PROBLEM STATEMENT ::
Between the line containing "ATOM 190 O O" and the line containing "ATOM 192 C CA" lies a run of lines; give that run again exactly, with both of those lines, and nothing else from the entries below.

-- SUPPLIED RECORDS follows --

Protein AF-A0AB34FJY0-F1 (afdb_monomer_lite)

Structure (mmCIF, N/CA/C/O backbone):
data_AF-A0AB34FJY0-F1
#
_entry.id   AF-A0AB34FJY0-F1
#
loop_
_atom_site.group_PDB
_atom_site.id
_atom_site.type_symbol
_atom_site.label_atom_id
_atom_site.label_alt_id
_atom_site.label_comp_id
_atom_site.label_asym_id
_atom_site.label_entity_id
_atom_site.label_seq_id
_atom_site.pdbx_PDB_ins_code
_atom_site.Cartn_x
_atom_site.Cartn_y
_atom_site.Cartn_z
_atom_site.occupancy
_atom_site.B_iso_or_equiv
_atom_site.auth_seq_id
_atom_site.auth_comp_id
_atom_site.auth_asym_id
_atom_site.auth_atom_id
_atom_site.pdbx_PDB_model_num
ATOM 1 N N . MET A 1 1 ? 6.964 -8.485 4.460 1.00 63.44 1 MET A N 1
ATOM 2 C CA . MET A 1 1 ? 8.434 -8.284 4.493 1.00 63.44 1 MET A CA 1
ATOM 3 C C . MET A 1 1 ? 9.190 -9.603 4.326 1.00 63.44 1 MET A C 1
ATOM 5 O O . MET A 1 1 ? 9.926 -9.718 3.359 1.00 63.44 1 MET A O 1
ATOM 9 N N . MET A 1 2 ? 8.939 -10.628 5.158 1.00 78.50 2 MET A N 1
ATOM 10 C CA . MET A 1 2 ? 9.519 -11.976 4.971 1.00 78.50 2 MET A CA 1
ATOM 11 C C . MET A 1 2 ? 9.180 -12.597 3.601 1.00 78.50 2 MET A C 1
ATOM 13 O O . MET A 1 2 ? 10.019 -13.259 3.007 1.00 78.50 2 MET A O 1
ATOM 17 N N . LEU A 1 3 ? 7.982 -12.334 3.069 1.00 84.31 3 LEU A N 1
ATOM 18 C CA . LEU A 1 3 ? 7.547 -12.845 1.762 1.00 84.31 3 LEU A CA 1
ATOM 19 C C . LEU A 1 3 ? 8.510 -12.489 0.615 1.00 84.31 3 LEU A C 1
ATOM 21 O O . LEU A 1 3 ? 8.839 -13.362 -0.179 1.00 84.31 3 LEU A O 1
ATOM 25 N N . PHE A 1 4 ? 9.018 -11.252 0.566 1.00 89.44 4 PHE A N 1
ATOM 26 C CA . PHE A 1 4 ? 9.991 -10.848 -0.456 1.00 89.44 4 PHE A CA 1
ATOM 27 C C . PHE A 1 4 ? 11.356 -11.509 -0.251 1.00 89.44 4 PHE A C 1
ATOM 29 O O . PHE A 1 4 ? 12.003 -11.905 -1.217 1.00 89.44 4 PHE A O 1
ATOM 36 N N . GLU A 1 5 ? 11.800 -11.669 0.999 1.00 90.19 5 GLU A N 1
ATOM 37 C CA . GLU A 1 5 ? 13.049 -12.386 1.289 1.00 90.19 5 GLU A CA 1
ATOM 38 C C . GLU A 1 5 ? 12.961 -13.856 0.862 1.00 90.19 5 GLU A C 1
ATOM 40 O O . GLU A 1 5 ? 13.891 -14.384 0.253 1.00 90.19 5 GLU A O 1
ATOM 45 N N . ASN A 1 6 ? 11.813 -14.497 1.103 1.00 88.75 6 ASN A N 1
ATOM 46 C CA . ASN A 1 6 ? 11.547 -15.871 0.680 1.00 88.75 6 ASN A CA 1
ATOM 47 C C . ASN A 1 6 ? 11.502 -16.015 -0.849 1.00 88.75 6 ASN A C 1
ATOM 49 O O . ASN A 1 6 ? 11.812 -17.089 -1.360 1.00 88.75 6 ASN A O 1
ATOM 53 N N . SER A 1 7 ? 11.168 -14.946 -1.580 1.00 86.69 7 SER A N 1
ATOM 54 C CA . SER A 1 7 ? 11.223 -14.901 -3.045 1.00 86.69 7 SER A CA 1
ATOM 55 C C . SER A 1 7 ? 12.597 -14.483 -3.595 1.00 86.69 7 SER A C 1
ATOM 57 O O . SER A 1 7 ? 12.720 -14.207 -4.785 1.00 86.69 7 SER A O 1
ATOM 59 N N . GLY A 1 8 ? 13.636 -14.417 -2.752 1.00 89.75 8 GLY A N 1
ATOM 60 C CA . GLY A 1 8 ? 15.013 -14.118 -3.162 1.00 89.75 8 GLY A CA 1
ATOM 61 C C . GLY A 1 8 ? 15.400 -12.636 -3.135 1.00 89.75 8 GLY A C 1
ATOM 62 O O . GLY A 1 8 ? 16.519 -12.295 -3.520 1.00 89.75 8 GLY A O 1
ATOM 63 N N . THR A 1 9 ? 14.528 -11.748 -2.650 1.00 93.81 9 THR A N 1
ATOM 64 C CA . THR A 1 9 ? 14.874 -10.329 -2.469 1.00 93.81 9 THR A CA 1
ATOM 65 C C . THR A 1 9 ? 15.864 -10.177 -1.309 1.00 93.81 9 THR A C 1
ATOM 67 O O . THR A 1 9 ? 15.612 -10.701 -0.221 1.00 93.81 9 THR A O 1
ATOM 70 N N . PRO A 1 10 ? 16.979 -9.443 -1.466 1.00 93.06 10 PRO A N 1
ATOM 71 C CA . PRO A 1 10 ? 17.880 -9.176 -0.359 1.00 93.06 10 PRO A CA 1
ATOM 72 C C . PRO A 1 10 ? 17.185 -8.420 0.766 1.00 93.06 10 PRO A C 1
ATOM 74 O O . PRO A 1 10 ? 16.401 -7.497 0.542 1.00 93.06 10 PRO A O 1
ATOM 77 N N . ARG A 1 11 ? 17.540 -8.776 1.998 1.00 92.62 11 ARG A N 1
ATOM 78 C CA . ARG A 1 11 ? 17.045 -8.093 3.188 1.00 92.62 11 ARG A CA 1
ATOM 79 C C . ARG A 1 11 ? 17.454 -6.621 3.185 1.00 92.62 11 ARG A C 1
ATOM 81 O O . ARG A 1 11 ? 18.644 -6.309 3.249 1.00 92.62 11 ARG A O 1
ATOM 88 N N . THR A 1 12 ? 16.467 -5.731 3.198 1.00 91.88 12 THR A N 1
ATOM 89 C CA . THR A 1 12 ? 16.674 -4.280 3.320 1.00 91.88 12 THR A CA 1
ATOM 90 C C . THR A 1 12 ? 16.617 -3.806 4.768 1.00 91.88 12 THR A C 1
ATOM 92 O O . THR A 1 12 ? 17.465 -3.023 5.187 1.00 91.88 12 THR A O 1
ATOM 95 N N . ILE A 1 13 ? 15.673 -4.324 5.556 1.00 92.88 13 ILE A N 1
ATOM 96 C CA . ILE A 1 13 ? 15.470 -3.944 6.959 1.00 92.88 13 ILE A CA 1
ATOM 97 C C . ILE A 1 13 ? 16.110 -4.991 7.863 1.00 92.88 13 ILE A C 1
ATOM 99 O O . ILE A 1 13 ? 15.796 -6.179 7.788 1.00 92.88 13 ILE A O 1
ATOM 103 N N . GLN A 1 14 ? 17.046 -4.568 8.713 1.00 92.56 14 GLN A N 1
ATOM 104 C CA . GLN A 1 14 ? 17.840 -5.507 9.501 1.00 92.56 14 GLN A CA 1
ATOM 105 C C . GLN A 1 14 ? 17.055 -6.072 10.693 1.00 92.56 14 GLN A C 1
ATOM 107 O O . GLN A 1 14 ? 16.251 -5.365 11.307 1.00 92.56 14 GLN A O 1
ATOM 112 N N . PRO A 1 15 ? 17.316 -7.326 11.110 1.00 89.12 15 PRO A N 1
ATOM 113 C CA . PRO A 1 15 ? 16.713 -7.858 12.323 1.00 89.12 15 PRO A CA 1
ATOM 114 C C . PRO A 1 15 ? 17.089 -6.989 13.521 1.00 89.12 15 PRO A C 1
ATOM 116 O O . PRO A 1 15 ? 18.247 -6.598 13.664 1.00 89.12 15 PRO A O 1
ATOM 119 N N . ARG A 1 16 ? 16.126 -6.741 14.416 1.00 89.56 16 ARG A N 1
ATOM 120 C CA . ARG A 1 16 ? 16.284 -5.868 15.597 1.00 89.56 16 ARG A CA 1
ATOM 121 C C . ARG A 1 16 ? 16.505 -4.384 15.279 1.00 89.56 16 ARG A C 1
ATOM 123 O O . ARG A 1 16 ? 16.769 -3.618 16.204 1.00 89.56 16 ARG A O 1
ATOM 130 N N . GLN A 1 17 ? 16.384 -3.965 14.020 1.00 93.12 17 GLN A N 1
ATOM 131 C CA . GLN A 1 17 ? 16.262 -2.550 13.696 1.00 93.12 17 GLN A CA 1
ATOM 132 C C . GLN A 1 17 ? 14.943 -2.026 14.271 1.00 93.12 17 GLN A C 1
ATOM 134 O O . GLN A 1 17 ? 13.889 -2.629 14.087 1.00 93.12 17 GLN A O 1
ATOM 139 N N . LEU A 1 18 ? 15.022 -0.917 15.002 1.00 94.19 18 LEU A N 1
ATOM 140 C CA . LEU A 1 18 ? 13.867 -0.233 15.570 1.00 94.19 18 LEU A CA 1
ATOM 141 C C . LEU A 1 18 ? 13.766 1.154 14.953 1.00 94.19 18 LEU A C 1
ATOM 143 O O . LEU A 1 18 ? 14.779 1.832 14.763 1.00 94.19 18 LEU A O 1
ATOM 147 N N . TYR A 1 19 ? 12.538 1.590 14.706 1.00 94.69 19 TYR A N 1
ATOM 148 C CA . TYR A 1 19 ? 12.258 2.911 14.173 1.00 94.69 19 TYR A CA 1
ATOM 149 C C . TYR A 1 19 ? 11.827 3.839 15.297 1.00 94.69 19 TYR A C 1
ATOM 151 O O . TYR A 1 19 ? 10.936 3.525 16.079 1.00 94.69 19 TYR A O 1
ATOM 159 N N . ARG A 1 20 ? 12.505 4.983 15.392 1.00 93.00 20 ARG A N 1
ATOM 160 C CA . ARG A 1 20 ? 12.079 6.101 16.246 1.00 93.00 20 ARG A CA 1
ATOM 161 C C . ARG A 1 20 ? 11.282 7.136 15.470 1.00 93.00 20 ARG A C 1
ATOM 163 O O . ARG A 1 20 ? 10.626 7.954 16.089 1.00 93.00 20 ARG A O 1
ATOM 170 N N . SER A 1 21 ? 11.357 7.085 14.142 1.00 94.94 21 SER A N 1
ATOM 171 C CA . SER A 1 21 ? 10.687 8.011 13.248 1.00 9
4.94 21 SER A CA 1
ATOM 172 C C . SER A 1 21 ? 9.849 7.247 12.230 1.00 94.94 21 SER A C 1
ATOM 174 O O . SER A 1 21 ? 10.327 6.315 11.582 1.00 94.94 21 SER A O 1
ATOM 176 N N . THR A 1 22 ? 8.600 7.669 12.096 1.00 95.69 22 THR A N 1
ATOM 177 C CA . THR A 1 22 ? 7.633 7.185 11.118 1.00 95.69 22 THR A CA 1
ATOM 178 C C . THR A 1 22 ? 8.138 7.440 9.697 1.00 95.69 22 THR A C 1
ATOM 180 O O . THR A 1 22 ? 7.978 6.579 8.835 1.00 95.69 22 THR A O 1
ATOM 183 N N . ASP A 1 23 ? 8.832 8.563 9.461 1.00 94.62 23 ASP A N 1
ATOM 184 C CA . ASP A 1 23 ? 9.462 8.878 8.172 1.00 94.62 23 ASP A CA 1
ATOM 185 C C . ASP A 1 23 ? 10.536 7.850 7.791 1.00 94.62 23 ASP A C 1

-- SUPPLIED RECORDS concluded --
-- SUPPLIED RECORDS follows --

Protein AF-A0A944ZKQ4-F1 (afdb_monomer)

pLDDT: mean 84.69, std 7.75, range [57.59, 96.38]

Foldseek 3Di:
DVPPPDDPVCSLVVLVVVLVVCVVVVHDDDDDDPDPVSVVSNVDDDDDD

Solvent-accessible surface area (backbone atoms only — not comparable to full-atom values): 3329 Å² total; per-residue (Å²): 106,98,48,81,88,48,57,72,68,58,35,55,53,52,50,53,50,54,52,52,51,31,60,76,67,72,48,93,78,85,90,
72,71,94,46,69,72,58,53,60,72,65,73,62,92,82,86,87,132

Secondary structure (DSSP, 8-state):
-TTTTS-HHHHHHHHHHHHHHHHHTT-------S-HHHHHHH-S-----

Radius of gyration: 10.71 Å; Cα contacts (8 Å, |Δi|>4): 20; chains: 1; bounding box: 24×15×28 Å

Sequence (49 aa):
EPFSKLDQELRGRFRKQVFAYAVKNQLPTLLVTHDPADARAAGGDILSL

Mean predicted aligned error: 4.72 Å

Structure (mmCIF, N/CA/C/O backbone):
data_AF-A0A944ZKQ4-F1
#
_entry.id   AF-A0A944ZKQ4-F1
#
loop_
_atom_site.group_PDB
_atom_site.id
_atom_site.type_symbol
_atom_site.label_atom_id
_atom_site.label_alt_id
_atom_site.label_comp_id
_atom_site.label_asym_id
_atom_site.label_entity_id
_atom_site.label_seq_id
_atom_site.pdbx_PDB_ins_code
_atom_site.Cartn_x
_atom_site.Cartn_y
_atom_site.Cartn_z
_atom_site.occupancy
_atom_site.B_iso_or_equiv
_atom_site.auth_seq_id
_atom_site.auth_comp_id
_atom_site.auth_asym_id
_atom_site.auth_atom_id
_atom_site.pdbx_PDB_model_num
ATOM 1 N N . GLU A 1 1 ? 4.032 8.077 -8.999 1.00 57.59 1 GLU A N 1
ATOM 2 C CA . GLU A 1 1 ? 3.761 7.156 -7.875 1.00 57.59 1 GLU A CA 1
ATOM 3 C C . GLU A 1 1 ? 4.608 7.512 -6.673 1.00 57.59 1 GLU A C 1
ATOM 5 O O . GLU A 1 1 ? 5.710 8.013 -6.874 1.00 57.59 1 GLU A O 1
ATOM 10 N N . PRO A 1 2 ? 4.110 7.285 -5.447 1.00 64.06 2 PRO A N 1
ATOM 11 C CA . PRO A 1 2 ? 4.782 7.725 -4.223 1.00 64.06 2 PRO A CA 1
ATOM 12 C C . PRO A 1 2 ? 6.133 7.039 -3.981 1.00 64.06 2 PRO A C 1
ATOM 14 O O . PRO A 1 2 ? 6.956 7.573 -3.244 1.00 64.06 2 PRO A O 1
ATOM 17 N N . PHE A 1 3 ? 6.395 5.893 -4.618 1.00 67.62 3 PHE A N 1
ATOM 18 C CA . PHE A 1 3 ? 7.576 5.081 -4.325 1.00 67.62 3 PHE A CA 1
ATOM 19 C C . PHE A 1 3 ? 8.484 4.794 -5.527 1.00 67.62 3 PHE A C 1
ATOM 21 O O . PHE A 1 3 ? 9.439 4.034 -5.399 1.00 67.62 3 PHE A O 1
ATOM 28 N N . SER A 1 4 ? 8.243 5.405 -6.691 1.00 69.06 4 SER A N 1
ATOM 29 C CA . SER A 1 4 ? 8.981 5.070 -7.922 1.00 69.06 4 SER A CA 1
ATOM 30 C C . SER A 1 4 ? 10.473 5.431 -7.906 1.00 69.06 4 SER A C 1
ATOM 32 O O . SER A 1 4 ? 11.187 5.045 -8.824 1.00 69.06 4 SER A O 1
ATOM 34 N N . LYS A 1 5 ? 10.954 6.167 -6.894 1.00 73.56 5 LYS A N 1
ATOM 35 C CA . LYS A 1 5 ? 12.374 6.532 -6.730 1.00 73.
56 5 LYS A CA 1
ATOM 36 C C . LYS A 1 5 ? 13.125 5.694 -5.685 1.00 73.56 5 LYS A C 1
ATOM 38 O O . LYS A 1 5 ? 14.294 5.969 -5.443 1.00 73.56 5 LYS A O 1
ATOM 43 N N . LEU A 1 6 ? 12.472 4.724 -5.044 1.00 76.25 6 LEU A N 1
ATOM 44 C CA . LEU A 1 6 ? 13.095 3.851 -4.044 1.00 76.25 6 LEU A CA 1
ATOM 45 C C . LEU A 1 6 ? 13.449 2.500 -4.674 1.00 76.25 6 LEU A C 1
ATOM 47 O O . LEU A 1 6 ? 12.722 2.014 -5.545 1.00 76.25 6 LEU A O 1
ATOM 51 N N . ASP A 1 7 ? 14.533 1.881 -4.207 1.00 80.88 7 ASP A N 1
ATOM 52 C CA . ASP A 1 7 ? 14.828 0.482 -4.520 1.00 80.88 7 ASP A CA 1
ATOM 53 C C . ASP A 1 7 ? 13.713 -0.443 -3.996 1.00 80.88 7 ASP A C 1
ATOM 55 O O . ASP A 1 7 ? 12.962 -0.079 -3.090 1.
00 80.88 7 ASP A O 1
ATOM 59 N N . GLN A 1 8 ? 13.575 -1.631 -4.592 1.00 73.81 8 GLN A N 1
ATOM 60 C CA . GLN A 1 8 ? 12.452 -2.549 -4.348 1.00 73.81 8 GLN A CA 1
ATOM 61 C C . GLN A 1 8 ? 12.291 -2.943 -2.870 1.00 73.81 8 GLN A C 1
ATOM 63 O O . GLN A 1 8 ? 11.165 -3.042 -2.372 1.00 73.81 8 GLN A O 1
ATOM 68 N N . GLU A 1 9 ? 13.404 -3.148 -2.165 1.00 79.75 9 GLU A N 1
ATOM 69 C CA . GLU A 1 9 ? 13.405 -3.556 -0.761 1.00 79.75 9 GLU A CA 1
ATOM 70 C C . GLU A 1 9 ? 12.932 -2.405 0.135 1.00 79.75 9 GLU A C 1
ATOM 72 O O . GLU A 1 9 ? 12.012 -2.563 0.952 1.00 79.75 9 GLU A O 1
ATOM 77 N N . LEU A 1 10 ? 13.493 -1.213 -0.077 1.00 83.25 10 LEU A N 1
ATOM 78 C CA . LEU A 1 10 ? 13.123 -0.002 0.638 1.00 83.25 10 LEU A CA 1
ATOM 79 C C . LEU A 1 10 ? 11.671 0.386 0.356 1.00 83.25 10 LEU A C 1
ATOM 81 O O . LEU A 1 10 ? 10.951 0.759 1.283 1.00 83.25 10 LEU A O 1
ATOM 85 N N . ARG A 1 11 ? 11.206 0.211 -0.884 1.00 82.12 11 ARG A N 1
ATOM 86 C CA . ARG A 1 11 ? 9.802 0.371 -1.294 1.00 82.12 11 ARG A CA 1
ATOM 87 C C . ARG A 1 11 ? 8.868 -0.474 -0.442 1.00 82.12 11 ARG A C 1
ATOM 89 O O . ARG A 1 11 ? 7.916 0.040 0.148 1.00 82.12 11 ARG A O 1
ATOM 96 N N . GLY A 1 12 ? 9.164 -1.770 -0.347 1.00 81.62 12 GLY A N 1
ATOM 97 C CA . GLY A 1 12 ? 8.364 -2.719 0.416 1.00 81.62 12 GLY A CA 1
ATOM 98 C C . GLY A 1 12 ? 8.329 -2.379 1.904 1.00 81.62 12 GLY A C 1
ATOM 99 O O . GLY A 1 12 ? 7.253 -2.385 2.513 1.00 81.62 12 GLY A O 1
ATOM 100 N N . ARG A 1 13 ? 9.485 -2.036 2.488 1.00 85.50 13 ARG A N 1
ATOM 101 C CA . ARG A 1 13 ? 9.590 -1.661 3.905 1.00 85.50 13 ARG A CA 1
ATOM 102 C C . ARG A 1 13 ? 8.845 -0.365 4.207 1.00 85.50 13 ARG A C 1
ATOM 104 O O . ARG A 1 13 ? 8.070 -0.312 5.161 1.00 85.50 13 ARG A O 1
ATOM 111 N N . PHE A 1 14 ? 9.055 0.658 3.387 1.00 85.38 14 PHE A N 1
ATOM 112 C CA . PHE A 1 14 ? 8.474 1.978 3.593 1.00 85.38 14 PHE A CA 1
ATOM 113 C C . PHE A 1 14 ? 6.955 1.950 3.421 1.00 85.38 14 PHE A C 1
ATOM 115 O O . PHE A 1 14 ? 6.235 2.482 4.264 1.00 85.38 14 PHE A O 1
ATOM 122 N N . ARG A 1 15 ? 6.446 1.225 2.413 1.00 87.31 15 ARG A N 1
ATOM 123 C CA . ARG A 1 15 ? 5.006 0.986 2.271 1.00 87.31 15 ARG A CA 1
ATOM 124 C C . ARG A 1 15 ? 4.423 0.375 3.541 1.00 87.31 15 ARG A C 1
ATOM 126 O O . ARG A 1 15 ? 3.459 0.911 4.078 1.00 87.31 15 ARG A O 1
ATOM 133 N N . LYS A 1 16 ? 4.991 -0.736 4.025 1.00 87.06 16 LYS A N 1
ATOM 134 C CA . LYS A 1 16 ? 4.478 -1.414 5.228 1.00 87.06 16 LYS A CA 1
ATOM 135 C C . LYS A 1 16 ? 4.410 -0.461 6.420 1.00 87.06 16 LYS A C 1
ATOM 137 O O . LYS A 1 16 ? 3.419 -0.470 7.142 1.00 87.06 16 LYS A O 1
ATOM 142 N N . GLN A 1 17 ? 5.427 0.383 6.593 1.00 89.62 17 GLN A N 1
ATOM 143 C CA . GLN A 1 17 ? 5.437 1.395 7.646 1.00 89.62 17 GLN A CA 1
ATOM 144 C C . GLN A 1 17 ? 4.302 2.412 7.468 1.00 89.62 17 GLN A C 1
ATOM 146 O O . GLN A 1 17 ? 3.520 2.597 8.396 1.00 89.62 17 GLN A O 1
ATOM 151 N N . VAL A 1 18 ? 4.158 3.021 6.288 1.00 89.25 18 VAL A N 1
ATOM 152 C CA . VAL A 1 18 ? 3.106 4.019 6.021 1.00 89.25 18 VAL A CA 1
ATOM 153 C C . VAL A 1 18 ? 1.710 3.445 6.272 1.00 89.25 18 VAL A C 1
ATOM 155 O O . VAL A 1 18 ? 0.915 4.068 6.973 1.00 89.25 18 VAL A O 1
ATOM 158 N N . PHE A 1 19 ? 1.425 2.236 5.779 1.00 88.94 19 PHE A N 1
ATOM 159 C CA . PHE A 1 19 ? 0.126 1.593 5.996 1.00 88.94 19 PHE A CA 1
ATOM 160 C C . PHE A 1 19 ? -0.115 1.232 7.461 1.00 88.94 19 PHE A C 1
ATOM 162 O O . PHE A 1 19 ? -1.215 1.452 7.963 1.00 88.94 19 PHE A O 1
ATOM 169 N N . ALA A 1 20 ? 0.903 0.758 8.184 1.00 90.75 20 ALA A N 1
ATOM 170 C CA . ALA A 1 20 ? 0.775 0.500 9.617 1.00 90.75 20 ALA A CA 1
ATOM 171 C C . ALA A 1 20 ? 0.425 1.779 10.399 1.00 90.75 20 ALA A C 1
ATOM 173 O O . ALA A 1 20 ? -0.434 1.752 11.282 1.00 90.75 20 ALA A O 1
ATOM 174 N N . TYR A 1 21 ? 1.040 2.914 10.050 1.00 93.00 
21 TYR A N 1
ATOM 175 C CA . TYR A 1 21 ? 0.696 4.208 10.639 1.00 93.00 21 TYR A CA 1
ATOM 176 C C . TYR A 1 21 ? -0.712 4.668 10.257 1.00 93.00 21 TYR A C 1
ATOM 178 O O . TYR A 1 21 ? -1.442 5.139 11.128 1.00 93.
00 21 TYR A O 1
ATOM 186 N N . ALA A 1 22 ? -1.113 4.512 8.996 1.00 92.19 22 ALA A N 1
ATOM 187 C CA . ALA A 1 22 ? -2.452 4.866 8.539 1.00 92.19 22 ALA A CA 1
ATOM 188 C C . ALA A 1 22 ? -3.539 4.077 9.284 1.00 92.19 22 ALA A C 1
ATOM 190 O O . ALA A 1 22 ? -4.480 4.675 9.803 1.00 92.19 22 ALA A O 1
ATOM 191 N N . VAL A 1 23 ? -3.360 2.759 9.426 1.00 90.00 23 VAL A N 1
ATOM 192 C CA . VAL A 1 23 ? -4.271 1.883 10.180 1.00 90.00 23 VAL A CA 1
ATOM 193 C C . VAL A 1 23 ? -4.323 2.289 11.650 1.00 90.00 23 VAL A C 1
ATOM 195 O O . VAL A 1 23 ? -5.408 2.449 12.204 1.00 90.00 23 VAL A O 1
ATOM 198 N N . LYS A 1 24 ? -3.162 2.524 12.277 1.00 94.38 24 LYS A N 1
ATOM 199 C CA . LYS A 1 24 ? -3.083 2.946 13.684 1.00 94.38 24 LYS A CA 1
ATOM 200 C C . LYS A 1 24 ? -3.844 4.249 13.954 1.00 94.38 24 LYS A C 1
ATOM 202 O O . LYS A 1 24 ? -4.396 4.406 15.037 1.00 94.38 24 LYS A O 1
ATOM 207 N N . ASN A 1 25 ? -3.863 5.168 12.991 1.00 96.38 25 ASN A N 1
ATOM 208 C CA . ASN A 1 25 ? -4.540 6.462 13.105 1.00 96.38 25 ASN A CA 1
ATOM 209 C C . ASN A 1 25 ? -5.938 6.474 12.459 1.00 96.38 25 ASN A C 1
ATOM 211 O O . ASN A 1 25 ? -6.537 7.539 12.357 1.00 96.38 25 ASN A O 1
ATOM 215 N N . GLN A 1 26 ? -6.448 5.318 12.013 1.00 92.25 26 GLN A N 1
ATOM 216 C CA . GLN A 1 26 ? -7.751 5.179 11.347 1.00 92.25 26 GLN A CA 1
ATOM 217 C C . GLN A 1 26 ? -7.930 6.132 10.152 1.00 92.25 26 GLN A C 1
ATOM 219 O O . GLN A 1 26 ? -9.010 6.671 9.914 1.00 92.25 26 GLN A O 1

-- SUPPLIED RECORDS concluded --

WRITTEN ANSWER ::
ATOM 190 O O . ALA A 1 22 ? -4.480 4.675 9.803 1.00 92.19 22 ALA A O 1
ATOM 191 N N . VAL A 1 23 ? -3.360 2.759 9.426 1.00 90.00 23 VAL A N 1
ATOM 192 C CA . VAL A 1 23 ? -4.271 1.883 10.180 1.00 90.00 23 VAL A CA 1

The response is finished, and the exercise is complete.